In this tutorial, you will gain a better understanding of the difference between the HTTP REST API and the Python client to the public API. In addition, you’ll learn how to programmatically interact with Dataiku objects such as projects, datasets, variables, flows, jobs, and scenarios.
Let’s Get Started¶
The use case for this project is simple: run a scenario to print a message informing us whose birthday is today.

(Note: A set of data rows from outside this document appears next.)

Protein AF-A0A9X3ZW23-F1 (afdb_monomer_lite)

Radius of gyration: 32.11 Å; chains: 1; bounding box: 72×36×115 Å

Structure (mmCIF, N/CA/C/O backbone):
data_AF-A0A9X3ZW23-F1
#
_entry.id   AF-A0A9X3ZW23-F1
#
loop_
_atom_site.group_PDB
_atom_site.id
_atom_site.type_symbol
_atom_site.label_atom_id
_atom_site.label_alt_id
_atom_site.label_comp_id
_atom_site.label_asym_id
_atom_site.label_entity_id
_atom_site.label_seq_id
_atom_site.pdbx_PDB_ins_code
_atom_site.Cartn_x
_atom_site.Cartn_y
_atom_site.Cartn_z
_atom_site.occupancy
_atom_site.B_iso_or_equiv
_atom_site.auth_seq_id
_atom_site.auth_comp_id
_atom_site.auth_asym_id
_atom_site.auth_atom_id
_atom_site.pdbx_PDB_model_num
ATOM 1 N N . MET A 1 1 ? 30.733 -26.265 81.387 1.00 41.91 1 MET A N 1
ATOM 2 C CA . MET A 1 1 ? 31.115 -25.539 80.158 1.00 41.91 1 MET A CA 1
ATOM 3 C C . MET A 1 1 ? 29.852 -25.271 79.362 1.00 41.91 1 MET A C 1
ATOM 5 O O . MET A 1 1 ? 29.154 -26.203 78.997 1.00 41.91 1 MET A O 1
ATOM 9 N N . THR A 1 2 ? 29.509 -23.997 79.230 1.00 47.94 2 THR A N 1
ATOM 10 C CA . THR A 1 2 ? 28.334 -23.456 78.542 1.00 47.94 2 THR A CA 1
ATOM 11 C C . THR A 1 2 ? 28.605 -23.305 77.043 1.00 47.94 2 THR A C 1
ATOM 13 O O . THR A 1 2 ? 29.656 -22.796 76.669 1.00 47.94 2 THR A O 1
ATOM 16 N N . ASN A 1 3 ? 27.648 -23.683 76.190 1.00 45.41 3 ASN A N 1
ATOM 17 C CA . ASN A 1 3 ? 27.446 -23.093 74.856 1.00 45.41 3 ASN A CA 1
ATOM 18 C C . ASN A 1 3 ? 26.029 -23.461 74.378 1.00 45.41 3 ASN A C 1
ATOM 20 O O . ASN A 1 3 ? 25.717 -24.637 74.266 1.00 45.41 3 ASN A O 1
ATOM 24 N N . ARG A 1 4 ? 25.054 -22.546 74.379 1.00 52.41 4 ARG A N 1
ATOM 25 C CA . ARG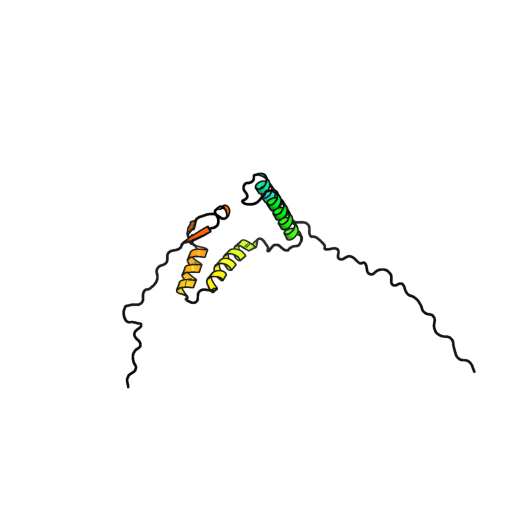 A 1 4 ? 24.797 -21.372 73.514 1.00 52.41 4 ARG A CA 1
ATOM 26 C C . ARG A 1 4 ? 23.680 -21.689 72.514 1.00 52.41 4 ARG A C 1
ATOM 28 O O . ARG A 1 4 ? 23.872 -22.377 71.523 1.00 52.41 4 ARG A O 1
ATOM 35 N N . PHE A 1 5 ? 22.515 -21.135 72.843 1.00 54.69 5 PHE A N 1
ATOM 36 C CA . PHE A 1 5 ? 21.342 -20.938 72.004 1.00 54.69 5 PHE A CA 1
ATOM 37 C C . PHE A 1 5 ? 21.697 -20.395 70.617 1.00 54.69 5 PHE A C 1
ATOM 39 O O . PHE A 1 5 ? 22.342 -19.354 70.522 1.00 54.69 5 PHE A O 1
ATOM 46 N N . ALA A 1 6 ? 21.168 -21.025 69.573 1.00 55.31 6 ALA A N 1
ATOM 47 C CA . ALA A 1 6 ? 20.686 -20.347 68.375 1.00 55.31 6 ALA A CA 1
ATOM 48 C C . ALA A 1 6 ? 19.905 -21.351 67.527 1.00 55.31 6 ALA A C 1
ATOM 50 O O . ALA A 1 6 ? 20.433 -22.413 67.224 1.00 55.31 6 ALA A O 1
ATOM 51 N N . LEU A 1 7 ? 18.666 -21.002 67.170 1.00 49.12 7 LEU A N 1
ATOM 52 C CA . LEU A 1 7 ? 18.050 -21.156 65.843 1.00 49.12 7 LEU A CA 1
ATOM 53 C C . LEU A 1 7 ? 16.533 -21.007 66.005 1.00 49.12 7 LEU A C 1
ATOM 55 O O . LEU A 1 7 ? 15.796 -21.965 66.211 1.00 49.12 7 LEU A O 1
ATOM 59 N N . ALA A 1 8 ? 16.077 -19.760 65.929 1.00 58.12 8 ALA A N 1
ATOM 60 C CA . ALA A 1 8 ? 14.689 -19.455 65.624 1.00 58.12 8 ALA A CA 1
ATOM 61 C C . ALA A 1 8 ? 14.528 -19.458 64.095 1.00 58.12 8 ALA A C 1
ATOM 63 O O . ALA A 1 8 ? 15.251 -18.709 63.431 1.00 58.12 8 ALA A O 1
ATOM 64 N N . PRO A 1 9 ? 13.585 -20.214 63.509 1.00 50.91 9 PRO A N 1
ATOM 65 C CA . PRO A 1 9 ? 13.169 -19.972 62.143 1.00 50.91 9 PRO A CA 1
ATOM 66 C C . PRO A 1 9 ? 12.065 -18.910 62.166 1.00 50.91 9 PRO A C 1
ATOM 68 O O . PRO A 1 9 ? 10.928 -19.161 62.561 1.00 50.91 9 PRO A O 1
ATOM 71 N N . ARG A 1 10 ? 12.409 -17.691 61.741 1.00 51.66 10 ARG A N 1
ATOM 72 C CA . ARG A 1 10 ? 11.412 -16.711 61.305 1.00 51.66 10 ARG A CA 1
ATOM 73 C C . ARG A 1 10 ? 10.851 -17.193 59.970 1.00 51.66 10 ARG A C 1
ATOM 75 O O . ARG A 1 10 ? 11.467 -16.972 58.932 1.00 51.66 10 ARG A O 1
ATOM 82 N N . ILE A 1 11 ? 9.699 -17.853 59.999 1.00 54.78 11 ILE A N 1
ATOM 83 C CA . ILE A 1 11 ? 8.911 -18.116 58.793 1.00 54.78 11 ILE A CA 1
ATOM 84 C C . ILE A 1 11 ? 8.268 -16.780 58.401 1.00 54.78 11 ILE A C 1
ATOM 86 O O . ILE A 1 11 ? 7.192 -16.424 58.873 1.00 54.78 11 ILE A O 1
ATOM 90 N N . LEU A 1 12 ? 9.000 -15.990 57.609 1.00 49.44 12 LEU A N 1
ATOM 91 C CA . LEU A 1 12 ? 8.465 -14.829 56.909 1.00 49.44 12 LEU A CA 1
ATOM 92 C C . LEU A 1 12 ? 7.588 -15.314 55.749 1.00 49.44 12 LEU A C 1
ATOM 94 O O . LEU A 1 12 ? 8.072 -15.919 54.798 1.00 49.44 12 LEU A O 1
ATOM 98 N N . SER A 1 13 ? 6.296 -15.028 55.876 1.00 49.28 13 SER A N 1
ATOM 99 C CA . SER A 1 13 ? 5.330 -14.671 54.836 1.00 49.28 13 SER A CA 1
ATOM 100 C C . SER A 1 13 ? 5.801 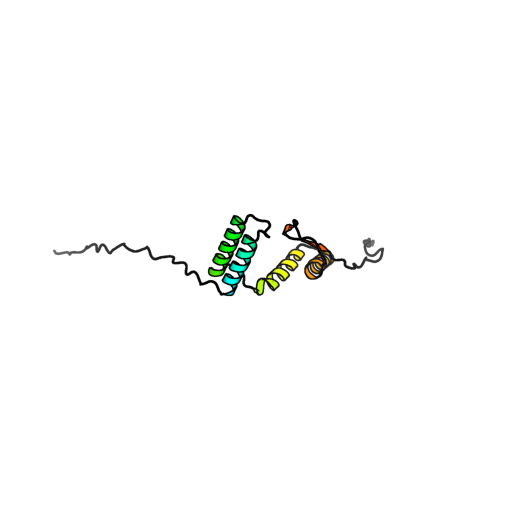-14.805 53.379 1.00 49.28 13 SER A C 1
ATOM 102 O O . SER A 1 13 ? 6.349 -13.867 52.807 1.00 49.28 13 SER A O 1
ATOM 104 N N . ALA A 1 14 ? 5.481 -15.934 52.745 1.00 49.53 14 ALA A N 1
ATOM 105 C CA . ALA A 1 14 ? 5.443 -16.074 51.289 1.00 49.53 14 ALA A CA 1
ATOM 106 C C . ALA A 1 14 ? 3.982 -15.999 50.813 1.00 49.53 14 ALA A C 1
ATOM 108 O O . ALA A 1 14 ? 3.397 -16.979 50.362 1.00 49.53 14 ALA A O 1
ATOM 109 N N . ALA A 1 15 ? 3.361 -14.834 50.979 1.00 54.81 15 ALA A N 1
ATOM 110 C CA . ALA A 1 15 ? 2.068 -14.509 50.389 1.00 54.81 15 ALA A CA 1
ATOM 111 C C . ALA A 1 15 ? 2.203 -13.146 49.702 1.00 54.81 15 ALA A C 1
ATOM 113 O O . ALA A 1 15 ? 2.758 -12.226 50.297 1.00 54.81 15 ALA A O 1
ATOM 114 N N . CYS A 1 16 ? 1.689 -13.053 48.473 1.00 47.88 16 CYS A N 1
ATOM 115 C CA . CYS A 1 16 ? 1.688 -11.898 47.558 1.00 47.88 16 CYS A CA 1
ATOM 116 C C . CYS A 1 16 ? 2.820 -11.837 46.516 1.00 47.88 16 CYS A C 1
ATOM 118 O O . CYS A 1 16 ? 3.622 -10.912 46.489 1.00 47.88 16 CYS A O 1
ATOM 120 N N . LEU A 1 17 ? 2.781 -12.763 45.554 1.00 49.47 17 LEU A N 1
ATOM 121 C CA . LEU A 1 17 ? 3.246 -12.530 44.178 1.00 49.47 17 LEU A CA 1
ATOM 122 C C . LEU A 1 17 ? 2.059 -12.727 43.218 1.00 49.47 17 LEU A C 1
ATOM 124 O O . LEU A 1 17 ? 2.012 -13.656 42.423 1.00 49.47 17 LEU A O 1
ATOM 128 N N . LEU A 1 18 ? 1.058 -11.853 43.342 1.00 54.19 18 LEU A N 1
ATOM 129 C CA . LEU A 1 18 ? -0.025 -11.663 42.368 1.00 54.19 18 LEU A CA 1
ATOM 130 C C . LEU A 1 18 ? -0.190 -10.154 42.133 1.00 54.19 18 LEU A C 1
ATOM 132 O O . LEU A 1 18 ? -1.226 -9.566 42.421 1.00 54.19 18 LEU A O 1
ATOM 136 N N . ALA A 1 19 ? 0.873 -9.499 41.663 1.00 49.84 19 ALA A N 1
ATOM 137 C CA . ALA A 1 19 ? 0.828 -8.102 41.242 1.00 49.84 19 ALA A CA 1
ATOM 138 C C . ALA A 1 19 ? 0.711 -8.036 39.712 1.00 49.84 19 ALA A C 1
ATOM 140 O O . ALA A 1 19 ? 1.699 -8.039 38.987 1.00 49.84 19 ALA A O 1
ATOM 141 N N . ALA A 1 20 ? -0.546 -8.062 39.272 1.00 50.47 20 ALA A N 1
ATOM 142 C CA . ALA A 1 20 ? -1.111 -7.430 38.084 1.00 50.47 20 ALA A CA 1
ATOM 143 C C . ALA A 1 20 ? -0.147 -7.011 36.952 1.00 50.47 20 ALA A C 1
ATOM 145 O O . ALA A 1 20 ? 0.410 -5.914 36.958 1.00 50.47 20 ALA A O 1
ATOM 146 N N . CYS A 1 21 ? -0.136 -7.783 35.863 1.00 46.88 21 CYS A N 1
ATOM 147 C CA . CYS A 1 21 ? 0.053 -7.209 34.531 1.00 46.88 21 CYS A CA 1
ATOM 148 C C . CYS A 1 21 ? -1.243 -6.486 34.127 1.00 46.88 21 CYS A C 1
ATOM 150 O O . CYS A 1 21 ? -2.032 -6.993 33.333 1.00 46.88 21 CYS A O 1
ATOM 152 N N . ALA A 1 22 ? -1.507 -5.315 34.709 1.00 54.31 22 ALA A N 1
ATOM 153 C CA . ALA A 1 22 ? -2.509 -4.414 34.161 1.00 54.31 22 ALA A CA 1
ATOM 154 C C . ALA A 1 22 ? -1.919 -3.806 32.882 1.00 54.31 22 ALA A C 1
ATOM 156 O O . ALA A 1 22 ? -1.097 -2.894 32.940 1.00 54.31 22 ALA A O 1
ATOM 157 N N . ALA A 1 23 ? -2.299 -4.339 31.720 1.00 58.41 23 ALA A N 1
ATOM 158 C CA . ALA A 1 23 ? -2.043 -3.657 30.461 1.00 58.41 23 ALA A CA 1
ATOM 159 C C . ALA A 1 23 ? -2.793 -2.317 30.504 1.00 58.41 23 ALA A C 1
ATOM 161 O O . ALA A 1 23 ? -4.021 -2.286 30.422 1.00 58.41 23 ALA A O 1
ATOM 162 N N . VAL A 1 24 ? -2.060 -1.216 30.682 1.00 58.62 24 VAL A N 1
ATOM 163 C CA . VAL A 1 24 ? -2.592 0.140 30.523 1.00 58.62 24 VAL A CA 1
ATOM 164 C C . VAL A 1 24 ? -3.019 0.278 29.065 1.00 58.62 24 VAL A C 1
ATOM 166 O O . VAL A 1 24 ? -2.192 0.367 28.163 1.00 58.62 24 VAL A O 1
ATOM 169 N N . GLN A 1 25 ? -4.325 0.223 28.828 1.00 58.38 25 GLN A N 1
ATOM 170 C CA . GLN A 1 25 ? -4.912 0.477 27.518 1.00 58.38 25 GLN A CA 1
ATOM 171 C C . GLN A 1 25 ? -5.097 1.989 27.400 1.00 58.38 25 GLN A C 1
ATOM 173 O O . GLN A 1 25 ? -5.875 2.572 28.158 1.00 58.38 25 GLN A O 1
ATOM 178 N N . ALA A 1 26 ? -4.375 2.634 26.483 1.00 62.34 26 ALA A N 1
ATOM 179 C CA . ALA A 1 26 ? -4.588 4.048 26.215 1.00 62.34 26 ALA A CA 1
ATOM 180 C C . ALA A 1 26 ? -5.995 4.252 25.627 1.00 62.34 26 ALA A C 1
ATOM 182 O O . ALA A 1 26 ? -6.516 3.412 24.882 1.00 62.34 26 ALA A O 1
ATOM 183 N N . ALA A 1 27 ? -6.646 5.360 25.985 1.00 62.47 27 ALA A N 1
ATOM 184 C CA . ALA A 1 27 ? -7.914 5.717 25.367 1.00 62.47 27 ALA A CA 1
ATOM 185 C C . ALA A 1 27 ? -7.689 5.924 23.859 1.00 62.47 27 ALA A C 1
ATOM 187 O O . ALA A 1 27 ? -6.691 6.531 23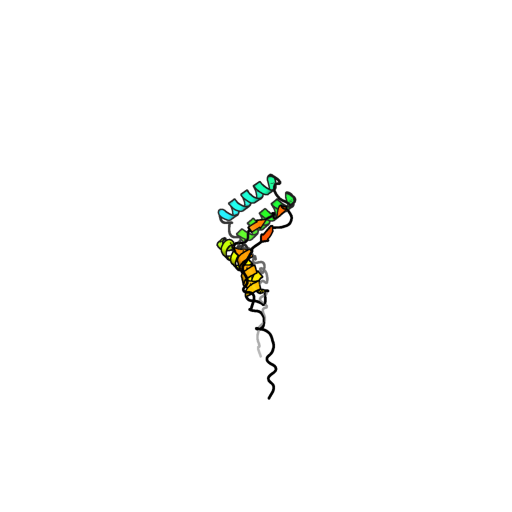.483 1.00 62.47 27 ALA A O 1
ATOM 188 N N . PRO A 1 28 ? -8.598 5.451 22.987 1.00 61.19 28 PRO A N 1
ATOM 189 C CA . PRO A 1 28 ? -8.450 5.700 21.563 1.00 61.19 28 PRO A CA 1
ATOM 190 C C . PRO A 1 28 ? -8.628 7.195 21.311 1.00 61.19 28 PRO A C 1
ATOM 192 O O . PRO A 1 28 ? -9.621 7.775 21.785 1.00 61.19 28 PRO A O 1
ATOM 195 N N . ASP A 1 29 ? -7.704 7.772 20.546 1.00 72.81 29 ASP A N 1
ATOM 196 C CA . ASP A 1 29 ? -7.786 9.142 20.042 1.00 72.81 29 ASP A CA 1
ATOM 197 C C . ASP A 1 29 ? -9.116 9.354 19.302 1.00 72.81 29 ASP A C 1
ATOM 199 O O . ASP A 1 29 ? -9.690 8.406 18.754 1.00 72.81 29 ASP A O 1
ATOM 203 N N . ALA A 1 30 ? -9.616 10.593 19.258 1.00 76.81 30 ALA A N 1
ATOM 204 C CA . ALA A 1 30 ? -10.893 10.916 18.608 1.00 76.81 30 ALA A CA 1
ATOM 205 C C . ALA A 1 30 ? -10.974 10.354 17.173 1.00 76.81 30 ALA A C 1
ATOM 207 O O . ALA A 1 30 ? -11.939 9.674 16.831 1.00 76.81 30 ALA A O 1
ATOM 208 N N . SER A 1 31 ? -9.880 10.473 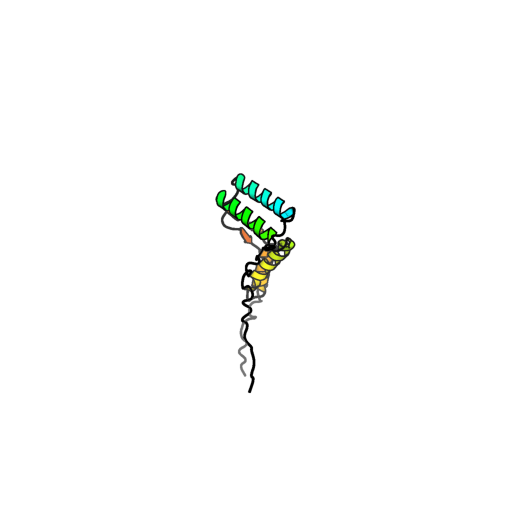16.411 1.00 83.69 31 SER A N 1
ATOM 209 C CA . SER A 1 31 ? -9.767 9.933 15.049 1.00 83.69 31 SER A CA 1
ATOM 210 C C . SER A 1 31 ? -9.995 8.418 14.952 1.00 83.69 31 SER A C 1
ATOM 212 O O . SER A 1 31 ? -10.536 7.933 13.962 1.00 83.69 31 SER A O 1
ATOM 214 N N . ALA A 1 32 ? -9.605 7.641 15.966 1.00 86.62 32 ALA A N 1
ATOM 215 C CA . ALA A 1 32 ? -9.783 6.190 15.973 1.00 86.62 32 ALA A CA 1
ATOM 216 C C . ALA A 1 32 ? -11.236 5.792 16.230 1.00 86.62 32 ALA A C 1
ATOM 218 O O . ALA A 1 32 ? -11.720 4.809 15.671 1.00 86.62 32 ALA A O 1
ATOM 219 N N . ARG A 1 33 ? -11.941 6.573 17.054 1.00 89.62 33 ARG A N 1
ATOM 220 C CA . ARG A 1 33 ? -13.376 6.387 17.282 1.00 89.62 33 ARG A CA 1
ATOM 221 C C . ARG A 1 33 ? -14.165 6.754 16.033 1.00 89.62 33 ARG A C 1
ATOM 223 O O . ARG A 1 33 ? -15.066 6.004 15.679 1.00 89.62 33 ARG A O 1
ATOM 230 N N . ASP A 1 34 ? -13.798 7.843 15.363 1.00 92.06 34 ASP A N 1
ATOM 231 C CA . ASP A 1 34 ? -14.457 8.288 14.133 1.00 92.06 34 ASP A CA 1
ATOM 232 C C . ASP A 1 34 ? -14.310 7.250 13.015 1.00 92.06 34 ASP A C 1
ATOM 234 O O . ASP A 1 34 ? -15.316 6.838 12.438 1.00 92.06 34 ASP A O 1
ATOM 238 N N . ARG A 1 35 ? -13.090 6.732 12.789 1.00 90.88 35 ARG A N 1
ATOM 239 C CA . ARG A 1 35 ? -12.839 5.617 11.853 1.00 90.88 35 ARG A CA 1
ATOM 240 C C . ARG A 1 35 ? -13.689 4.392 12.181 1.00 90.88 35 ARG A C 1
ATOM 242 O O . ARG A 1 35 ? -14.383 3.878 11.317 1.00 90.88 35 ARG A O 1
ATOM 249 N N . TYR A 1 36 ? -13.732 3.987 13.451 1.00 94.25 36 TYR A N 1
ATOM 250 C CA . TYR A 1 36 ? -14.577 2.870 13.873 1.00 94.25 36 TYR A CA 1
ATOM 251 C C . TYR A 1 36 ? -16.068 3.099 13.578 1.00 94.25 36 TYR A C 1
ATOM 253 O O . TYR A 1 36 ? -16.766 2.161 13.199 1.00 94.25 36 TYR A O 1
ATOM 261 N N . GLN A 1 37 ? -16.589 4.322 13.742 1.00 95.38 37 GLN A N 1
ATOM 262 C CA . GLN A 1 37 ? -17.985 4.598 13.389 1.00 95.38 37 GLN A CA 1
ATOM 263 C C . GLN A 1 37 ? -18.219 4.542 11.878 1.00 95.38 37 GLN A C 1
ATOM 265 O O . GLN A 1 37 ? -19.240 3.995 11.463 1.00 95.38 37 GLN A O 1
ATOM 270 N N . GLN A 1 38 ? -17.282 5.051 11.074 1.00 94.19 38 GLN A N 1
ATOM 271 C CA . GLN A 1 38 ? -17.335 4.951 9.612 1.00 94.19 38 GLN A CA 1
ATOM 272 C C . GLN A 1 38 ? -17.333 3.483 9.163 1.00 94.19 38 GLN A C 1
ATOM 274 O O . GLN A 1 38 ? -18.225 3.072 8.422 1.00 94.19 38 GLN A O 1
ATOM 279 N N . ASP A 1 39 ? -16.415 2.672 9.695 1.00 94.12 39 ASP A N 1
ATOM 280 C CA . ASP A 1 39 ? -16.333 1.237 9.404 1.00 94.12 39 ASP A CA 1
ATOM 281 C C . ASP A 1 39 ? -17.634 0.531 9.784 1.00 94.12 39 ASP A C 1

However, rather than relying on the visual interface, you’ll be using the public API to execute this and a number of other tasks.
To complete this tutorial, you will need:
Dataiku - version 9.0 or above.
A Python environment that includes the packages requests and datetime.
This tutorial was tested using a Python 3.6 code environment, but other Python versions may also be compatible.
You can find instructions for creating a code environment compatible with all courses in the Developer learning path in this article.
When you have completed the tutorial, you will have built the Flow pictured below and much more (all without touching the visual tools):
Create a Project¶
To get started, create the project below.
From the Dataiku homepage, click on +New Project > DSS Tutorials > Developer > APIs in Dataiku DSS.
You can also download the starter project from this website and import it as a zip file.
The starting Flow of this project is very simple.
The birthdates dataset contains records of names and birth dates.
The Prepare recipe extracts the components of the birth dates (day, month, year).
The Filter recipe filters the dataset for the current date.
We could manually build this Flow, but instead, we are going to use the public API to automate this task.
Open the Notebook¶
Unlike most Academy tutorials, most of the instructions for this tutorial are self-contained in a pre-existing Python notebook.
Navigate to the Notebooks page (G+N).
Open the notebook Tutorial Instructions, and begin running the cells one at a time.
Depending on the kernels available to your instance, you may need to select a new kernel, inside the notebook. This tutorial was tested using a Python 3.6 code environment, but other Python versions may also be compatible.